胡顺平把自行车支好,从包里拿出那封珍贵的信,和江春生一起走进店里。
店里只有一台复印机,个头很大,出嗡嗡的声响。一个四十多岁的男人正在整理纸张,见两人进来,抬起头:“复印?”
胡顺平点点头,把信递过去:“这几页,每页复印一份。”
男人接过信,看了看,有些惊讶:“这信是国外来的?”
胡顺平笑了:“眼力不错。”
男人也笑了,没再多问,把信放在复印机玻璃板上,按下按钮。复印机嗡嗡地响起来,一道白光闪过,第一张复印件出来了。男人拿起来看了看,点点头,继续复印。
不一会儿,四页信纸全部复印完毕。男人把原件和复印件一起递给胡顺平:“一块二。”
江春生付了钱,把复印件收好,原件递还给胡顺平。
两人走出打印店,站在门口。
胡顺平把信封揣进包里,对江春生说:“江春生,我就先回队里了。”
江春生点点头:“好,路上慢点。我们保持联系。

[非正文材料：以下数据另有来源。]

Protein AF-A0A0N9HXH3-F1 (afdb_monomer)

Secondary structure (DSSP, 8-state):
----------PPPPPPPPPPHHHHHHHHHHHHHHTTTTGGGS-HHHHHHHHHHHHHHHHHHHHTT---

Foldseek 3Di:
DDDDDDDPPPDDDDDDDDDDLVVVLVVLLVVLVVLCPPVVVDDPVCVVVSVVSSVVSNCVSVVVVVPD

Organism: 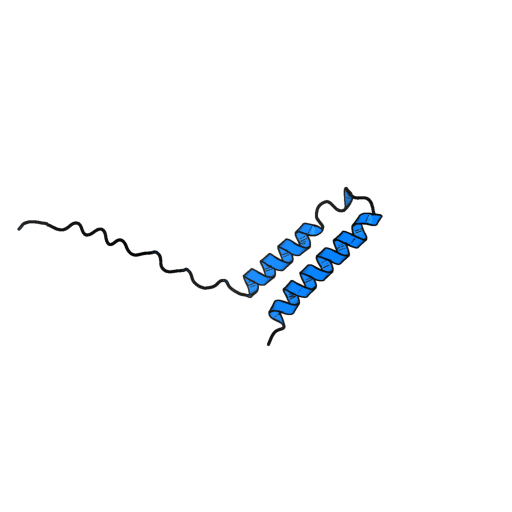NCBI:txid860235

Sequence (68 aa):
MVQLNSEGSWRPPVPGPPPDPAEVTTAAIDAALAGLEGLDQLEPVEHVGRFDAVHTALTEALSSIDKV

Mean predicted aligned error: 11.09 Å

Nearest PDB structures (foldseek):
  1yz1-assembly2_B  TM=5.439E-01  e=8.418E+00  Homo sapiens

Radius of gyration: 23.73 Å; Cα contacts (8 Å, |Δi|>4): 22; chains: 1; bounding box: 33×28×78 Å

Structure (mmCIF, N/CA/C/O backbone):
data_AF-A0A0N9HXH3-F1
#
_entry.id   AF-A0A0N9HXH3-F1
#
loop_
_atom_site.group_PDB
_atom_site.id
_atom_site.type_symbol
_atom_site.label_atom_id
_atom_site.label_alt_id
_atom_site.label_comp_id
_atom_site.label_asym_id
_atom_site.label_entity_id
_atom_site.label_seq_id
_atom_site.pdbx_PDB_ins_code
_atom_site.Cartn_x
_atom_site.Cartn_y
_atom_site.Cartn_z
_atom_site.occupancy
_atom_site.B_iso_or_equiv
_atom_site.auth_seq_id
_atom_site.auth_comp_id
_atom_site.auth_asym_id
_atom_site.auth_atom_id
_atom_site.pdbx_PDB_model_num
ATOM 1 N N . MET A 1 1 ? 20.314 16.705 -62.663 1.00 40.25 1 MET A N 1
ATOM 2 C CA . MET A 1 1 ? 20.433 15.548 -61.753 1.00 40.25 1 MET A CA 1
ATOM 3 C C . MET A 1 1 ? 19.173 15.505 -60.914 1.00 40.25 1 MET A C 1
ATOM 5 O O . MET A 1 1 ? 18.862 16.495 -60.269 1.00 40.25 1 MET A O 1
ATOM 9 N N . VAL A 1 2 ? 18.407 14.426 -61.052 1.00 45.84 2 VAL A N 1
ATOM 10 C CA . VAL A 1 2 ? 17.120 14.199 -60.383 1.00 45.84 2 VAL A CA 1
ATOM 11 C C . VAL A 1 2 ? 17.376 13.844 -58.917 1.00 45.84 2 VAL A C 1
ATOM 13 O O . VAL A 1 2 ? 18.152 12.933 -58.644 1.00 45.84 2 VAL A O 1
ATOM 16 N N . GLN A 1 3 ? 16.728 14.558 -57.996 1.00 46.06 3 GLN A N 1
ATOM 17 C CA . GLN A 1 3 ? 16.660 14.197 -56.581 1.00 46.06 3 GLN A CA 1
ATOM 18 C C . GLN A 1 3 ? 15.428 13.312 -56.366 1.00 46.06 3 GLN A C 1
ATOM 20 O O . GLN A 1 3 ? 14.296 13.786 -56.365 1.00 46.06 3 GLN A O 1
ATOM 25 N N . LEU A 1 4 ? 15.666 12.017 -56.208 1.00 55.62 4 LEU A N 1
ATOM 26 C CA . LEU A 1 4 ? 14.776 11.057 -55.561 1.00 55.62 4 LEU A CA 1
ATOM 27 C C . LEU A 1 4 ? 15.693 10.437 -54.478 1.00 55.62 4 LEU A C 1
ATOM 29 O O . LEU A 1 4 ? 16.861 10.184 -54.753 1.00 55.62 4 LEU A O 1
ATOM 33 N N . ASN A 1 5 ? 15.338 10.302 -53.203 1.00 52.25 5 ASN A N 1
ATOM 34 C CA . ASN A 1 5 ? 14.291 9.419 -52.721 1.00 52.25 5 ASN A CA 1
ATOM 35 C C . ASN A 1 5 ? 13.935 9.785 -51.273 1.00 52.25 5 ASN A C 1
ATOM 37 O O . ASN A 1 5 ? 14.805 9.928 -50.412 1.00 52.25 5 ASN A O 1
ATOM 41 N N . SER A 1 6 ? 12.635 9.884 -51.025 1.00 59.38 6 SER A N 1
ATOM 42 C CA . SER A 1 6 ? 12.004 9.807 -49.717 1.00 59.38 6 SER A CA 1
ATOM 43 C C . SER A 1 6 ? 12.058 8.360 -49.227 1.00 59.38 6 SER A C 1
ATOM 45 O O . SER A 1 6 ? 11.329 7.521 -49.744 1.00 59.38 6 SER A O 1
ATOM 47 N N . GLU A 1 7 ? 12.872 8.055 -48.222 1.00 52.53 7 GLU A N 1
ATOM 48 C CA . GLU A 1 7 ? 12.798 6.772 -47.516 1.00 52.53 7 GLU A CA 1
ATOM 49 C C . GLU A 1 7 ? 12.604 7.052 -46.028 1.00 52.53 7 GLU A C 1
ATOM 51 O O . GLU A 1 7 ? 13.546 7.164 -45.244 1.00 52.53 7 GLU A O 1
ATOM 56 N N . GLY A 1 8 ? 11.334 7.235 -45.657 1.00 57.97 8 GLY A N 1
ATOM 57 C CA . GLY A 1 8 ? 10.888 7.248 -44.270 1.00 57.97 8 GLY A CA 1
ATOM 58 C C . GLY A 1 8 ? 11.183 5.891 -43.642 1.00 57.97 8 GLY A C 1
ATOM 59 O O . GLY A 1 8 ? 10.389 4.962 -43.731 1.00 57.97 8 GLY A O 1
ATOM 60 N N . SER A 1 9 ? 12.370 5.783 -43.054 1.00 64.75 9 SER A N 1
ATOM 61 C CA . SER A 1 9 ? 12.857 4.626 -42.313 1.00 64.75 9 SER A CA 1
ATOM 62 C C . SER A 1 9 ? 11.982 4.413 -41.081 1.00 64.75 9 SER A C 1
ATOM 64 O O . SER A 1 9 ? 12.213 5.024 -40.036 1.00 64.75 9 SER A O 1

”
胡顺平跨上自行车,挥挥手,往工程队的方向骑去,很快就消失在街角。
江春生站在原地,看着手里的复印件,又抬头看了看对面的县委县政府大门。
大门庄重、肃穆。
江春生的目光,不知不觉地停留在了大门上,心里忽然涌起一阵复杂的情绪。
周雨欣。
已经有四个多月没有联系过她了。
上次见面还是八月初,门面房主体封顶的时候。后来忙318国道大修,接着又是渡口工程,忙得昏天黑地,连电话都没打一个。
不是不想,是不敢。
他不知道自己该怎么面对她。她对他的好,他知道。她对他的情意,他也知道。只因为他们错过了,他已经有了朱文沁,而且朱文沁对他那么好,他不能……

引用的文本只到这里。